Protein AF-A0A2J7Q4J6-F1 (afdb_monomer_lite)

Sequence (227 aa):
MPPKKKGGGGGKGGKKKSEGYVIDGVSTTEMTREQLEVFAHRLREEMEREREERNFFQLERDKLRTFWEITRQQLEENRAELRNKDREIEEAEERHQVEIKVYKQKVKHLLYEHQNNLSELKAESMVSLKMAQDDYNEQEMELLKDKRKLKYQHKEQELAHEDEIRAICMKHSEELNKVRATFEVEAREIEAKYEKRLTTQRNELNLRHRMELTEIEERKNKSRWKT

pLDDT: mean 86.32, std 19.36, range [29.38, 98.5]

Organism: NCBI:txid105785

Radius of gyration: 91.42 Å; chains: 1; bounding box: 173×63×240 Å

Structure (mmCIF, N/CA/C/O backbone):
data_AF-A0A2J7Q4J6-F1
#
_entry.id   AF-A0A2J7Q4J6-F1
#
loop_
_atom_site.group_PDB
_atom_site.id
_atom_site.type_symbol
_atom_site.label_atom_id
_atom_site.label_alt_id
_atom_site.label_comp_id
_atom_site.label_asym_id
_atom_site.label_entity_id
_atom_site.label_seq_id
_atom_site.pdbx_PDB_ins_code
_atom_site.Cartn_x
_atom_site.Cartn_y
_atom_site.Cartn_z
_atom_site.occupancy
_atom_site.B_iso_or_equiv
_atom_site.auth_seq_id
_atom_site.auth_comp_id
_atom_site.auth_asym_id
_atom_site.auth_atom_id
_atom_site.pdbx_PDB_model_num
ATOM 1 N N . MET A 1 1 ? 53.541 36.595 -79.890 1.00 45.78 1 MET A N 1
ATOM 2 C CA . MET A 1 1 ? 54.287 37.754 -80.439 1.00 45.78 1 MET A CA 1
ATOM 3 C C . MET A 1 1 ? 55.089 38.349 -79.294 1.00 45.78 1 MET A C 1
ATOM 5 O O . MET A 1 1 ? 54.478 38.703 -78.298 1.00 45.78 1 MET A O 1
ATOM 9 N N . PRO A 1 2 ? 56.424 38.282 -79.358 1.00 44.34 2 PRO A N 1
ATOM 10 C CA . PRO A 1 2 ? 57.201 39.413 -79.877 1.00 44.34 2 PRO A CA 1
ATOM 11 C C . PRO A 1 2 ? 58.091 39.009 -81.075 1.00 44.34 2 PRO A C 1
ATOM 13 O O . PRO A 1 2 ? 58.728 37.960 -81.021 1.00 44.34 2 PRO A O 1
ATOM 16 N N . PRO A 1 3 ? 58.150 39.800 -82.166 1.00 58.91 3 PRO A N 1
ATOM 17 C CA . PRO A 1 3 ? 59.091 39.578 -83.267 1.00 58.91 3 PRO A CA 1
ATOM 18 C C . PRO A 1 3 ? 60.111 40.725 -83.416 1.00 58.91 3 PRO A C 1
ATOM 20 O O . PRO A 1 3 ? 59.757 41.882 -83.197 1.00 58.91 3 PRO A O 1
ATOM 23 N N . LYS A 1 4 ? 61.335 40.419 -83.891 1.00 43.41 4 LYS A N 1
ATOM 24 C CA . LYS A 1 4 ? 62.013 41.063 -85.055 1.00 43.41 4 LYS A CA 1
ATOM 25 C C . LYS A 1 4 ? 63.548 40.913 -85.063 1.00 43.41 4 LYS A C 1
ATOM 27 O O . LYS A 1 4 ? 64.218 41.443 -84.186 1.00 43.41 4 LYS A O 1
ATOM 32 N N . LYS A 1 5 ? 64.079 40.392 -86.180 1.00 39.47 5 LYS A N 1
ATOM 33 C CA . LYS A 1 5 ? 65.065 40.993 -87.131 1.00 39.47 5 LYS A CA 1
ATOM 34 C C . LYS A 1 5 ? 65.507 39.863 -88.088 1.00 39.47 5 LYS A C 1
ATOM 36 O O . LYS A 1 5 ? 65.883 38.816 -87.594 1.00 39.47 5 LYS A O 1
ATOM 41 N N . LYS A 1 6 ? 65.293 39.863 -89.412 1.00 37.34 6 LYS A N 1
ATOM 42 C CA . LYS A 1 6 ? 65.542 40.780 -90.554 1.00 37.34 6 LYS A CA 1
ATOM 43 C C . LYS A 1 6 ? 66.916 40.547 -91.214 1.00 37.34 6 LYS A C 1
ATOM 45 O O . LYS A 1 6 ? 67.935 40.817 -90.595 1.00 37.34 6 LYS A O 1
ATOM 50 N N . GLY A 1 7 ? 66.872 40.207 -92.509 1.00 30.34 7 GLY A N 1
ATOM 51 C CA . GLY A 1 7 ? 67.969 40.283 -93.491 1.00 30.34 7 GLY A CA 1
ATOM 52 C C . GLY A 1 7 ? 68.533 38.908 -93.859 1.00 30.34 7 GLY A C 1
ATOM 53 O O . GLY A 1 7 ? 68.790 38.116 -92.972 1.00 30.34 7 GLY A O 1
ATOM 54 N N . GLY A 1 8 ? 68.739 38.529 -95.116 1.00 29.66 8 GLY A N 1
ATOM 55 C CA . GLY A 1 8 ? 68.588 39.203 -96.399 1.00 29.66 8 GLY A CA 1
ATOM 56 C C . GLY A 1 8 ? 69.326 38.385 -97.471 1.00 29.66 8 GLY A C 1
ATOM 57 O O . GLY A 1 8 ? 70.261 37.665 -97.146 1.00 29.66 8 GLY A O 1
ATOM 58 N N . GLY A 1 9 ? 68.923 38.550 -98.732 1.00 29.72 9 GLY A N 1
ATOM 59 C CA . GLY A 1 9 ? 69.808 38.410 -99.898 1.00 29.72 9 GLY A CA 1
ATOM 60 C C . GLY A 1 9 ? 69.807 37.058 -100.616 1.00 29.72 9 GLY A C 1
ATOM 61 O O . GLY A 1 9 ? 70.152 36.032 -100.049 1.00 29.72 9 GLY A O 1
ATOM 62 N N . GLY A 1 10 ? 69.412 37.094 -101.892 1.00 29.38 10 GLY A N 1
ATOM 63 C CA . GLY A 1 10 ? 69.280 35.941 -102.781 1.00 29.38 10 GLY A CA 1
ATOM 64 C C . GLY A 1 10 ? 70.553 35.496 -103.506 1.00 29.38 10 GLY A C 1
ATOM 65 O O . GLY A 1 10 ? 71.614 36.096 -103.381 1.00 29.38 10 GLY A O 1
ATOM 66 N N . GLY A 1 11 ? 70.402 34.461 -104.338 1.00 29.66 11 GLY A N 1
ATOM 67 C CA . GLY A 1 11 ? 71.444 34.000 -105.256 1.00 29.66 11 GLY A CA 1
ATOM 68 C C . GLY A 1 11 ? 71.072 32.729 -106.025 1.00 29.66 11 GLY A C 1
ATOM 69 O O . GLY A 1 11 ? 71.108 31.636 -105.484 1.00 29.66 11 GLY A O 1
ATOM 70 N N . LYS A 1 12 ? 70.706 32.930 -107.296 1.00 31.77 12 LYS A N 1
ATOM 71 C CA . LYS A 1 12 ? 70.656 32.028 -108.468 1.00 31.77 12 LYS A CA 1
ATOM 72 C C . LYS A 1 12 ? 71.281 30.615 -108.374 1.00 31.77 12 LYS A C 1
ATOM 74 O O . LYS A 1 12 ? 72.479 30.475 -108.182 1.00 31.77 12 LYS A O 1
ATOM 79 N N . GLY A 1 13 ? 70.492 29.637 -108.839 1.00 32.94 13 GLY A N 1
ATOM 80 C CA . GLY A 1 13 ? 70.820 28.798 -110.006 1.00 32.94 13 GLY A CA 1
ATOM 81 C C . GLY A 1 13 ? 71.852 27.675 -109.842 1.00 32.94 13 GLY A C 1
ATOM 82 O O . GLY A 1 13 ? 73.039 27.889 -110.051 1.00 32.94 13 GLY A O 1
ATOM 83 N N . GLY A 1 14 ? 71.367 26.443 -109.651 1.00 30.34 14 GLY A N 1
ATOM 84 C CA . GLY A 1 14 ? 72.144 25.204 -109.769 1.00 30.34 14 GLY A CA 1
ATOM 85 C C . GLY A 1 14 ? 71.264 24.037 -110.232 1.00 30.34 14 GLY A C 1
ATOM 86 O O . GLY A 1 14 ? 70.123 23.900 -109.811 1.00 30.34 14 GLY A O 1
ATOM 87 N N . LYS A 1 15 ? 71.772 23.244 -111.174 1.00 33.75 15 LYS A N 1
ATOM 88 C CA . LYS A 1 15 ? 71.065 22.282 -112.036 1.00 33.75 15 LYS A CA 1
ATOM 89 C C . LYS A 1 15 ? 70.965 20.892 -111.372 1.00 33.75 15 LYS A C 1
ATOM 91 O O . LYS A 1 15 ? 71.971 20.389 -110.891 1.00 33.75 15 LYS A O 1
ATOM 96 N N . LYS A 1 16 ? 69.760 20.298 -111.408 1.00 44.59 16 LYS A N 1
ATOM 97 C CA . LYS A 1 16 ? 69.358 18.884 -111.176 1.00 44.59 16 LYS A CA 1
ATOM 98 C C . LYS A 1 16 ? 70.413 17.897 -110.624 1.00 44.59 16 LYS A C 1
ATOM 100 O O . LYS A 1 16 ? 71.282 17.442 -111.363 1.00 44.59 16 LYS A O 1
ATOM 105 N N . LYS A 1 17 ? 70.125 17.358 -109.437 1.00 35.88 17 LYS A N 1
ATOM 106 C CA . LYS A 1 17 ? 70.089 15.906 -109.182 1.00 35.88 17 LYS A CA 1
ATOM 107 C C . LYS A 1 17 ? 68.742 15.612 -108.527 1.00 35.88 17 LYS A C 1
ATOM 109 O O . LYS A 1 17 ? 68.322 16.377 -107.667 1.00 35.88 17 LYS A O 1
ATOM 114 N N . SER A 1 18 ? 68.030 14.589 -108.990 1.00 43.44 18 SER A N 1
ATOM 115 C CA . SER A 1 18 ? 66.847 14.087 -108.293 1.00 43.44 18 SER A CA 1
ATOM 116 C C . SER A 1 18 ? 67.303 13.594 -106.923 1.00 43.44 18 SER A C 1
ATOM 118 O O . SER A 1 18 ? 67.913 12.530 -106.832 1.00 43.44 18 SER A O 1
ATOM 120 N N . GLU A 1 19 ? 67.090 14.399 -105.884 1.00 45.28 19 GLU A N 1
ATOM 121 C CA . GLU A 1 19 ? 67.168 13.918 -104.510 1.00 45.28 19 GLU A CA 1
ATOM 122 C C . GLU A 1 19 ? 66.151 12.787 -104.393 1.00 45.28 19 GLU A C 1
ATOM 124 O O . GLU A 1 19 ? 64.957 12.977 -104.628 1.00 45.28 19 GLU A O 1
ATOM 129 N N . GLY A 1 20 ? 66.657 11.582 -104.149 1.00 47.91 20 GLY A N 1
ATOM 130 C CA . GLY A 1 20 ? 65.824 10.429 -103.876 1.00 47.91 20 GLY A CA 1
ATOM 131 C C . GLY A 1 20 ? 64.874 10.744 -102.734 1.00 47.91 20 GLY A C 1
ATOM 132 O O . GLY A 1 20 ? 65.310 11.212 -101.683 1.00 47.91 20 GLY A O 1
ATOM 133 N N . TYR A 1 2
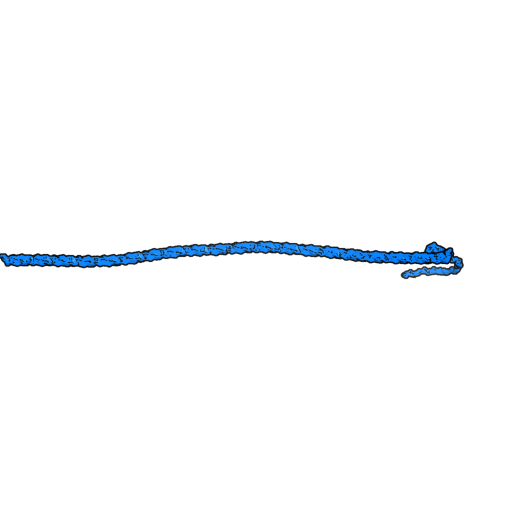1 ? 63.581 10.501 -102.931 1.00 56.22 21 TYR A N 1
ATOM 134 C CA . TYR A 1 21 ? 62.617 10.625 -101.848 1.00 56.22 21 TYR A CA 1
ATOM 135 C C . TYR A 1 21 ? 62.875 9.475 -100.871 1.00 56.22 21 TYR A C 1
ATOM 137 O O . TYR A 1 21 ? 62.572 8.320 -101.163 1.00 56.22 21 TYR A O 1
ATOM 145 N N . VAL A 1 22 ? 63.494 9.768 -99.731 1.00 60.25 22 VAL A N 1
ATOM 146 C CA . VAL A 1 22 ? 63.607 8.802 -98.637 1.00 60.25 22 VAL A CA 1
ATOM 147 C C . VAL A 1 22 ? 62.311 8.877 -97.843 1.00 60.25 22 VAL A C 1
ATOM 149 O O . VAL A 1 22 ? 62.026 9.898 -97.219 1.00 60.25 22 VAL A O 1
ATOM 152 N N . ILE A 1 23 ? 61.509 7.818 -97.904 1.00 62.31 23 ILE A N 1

····················

• _Work instruction_:
Find the line with "ATOM 134 C CA" in the material above. Reproduce it and each line after it up to and including the line with "ATOM 147 C C".

• _Written answer_:
ATOM 134 C CA . TYR A 1 21 ? 62.617 10.625 -101.848 1.00 56.22 21 TYR A CA 1
ATOM 135 C C . TYR A 1 21 ? 62.875 9.475 -100.871 1.00 56.22 21 TYR A C 1
ATOM 137 O O . TYR A 1 21 ? 62.572 8.320 -101.163 1.00 56.22 21 TYR A O 1
ATOM 145 N N . VAL A 1 22 ? 63.494 9.768 -99.731 1.00 60.25 22 VAL A N 1
ATOM 146 C CA . VAL A 1 22 ? 63.607 8.802 -98.637 1.00 60.25 22 VAL A CA 1
ATOM 147 C C . VAL A 1 22 ? 62.311 8.877 -97.843 1.00 60.25 22 VAL A C 1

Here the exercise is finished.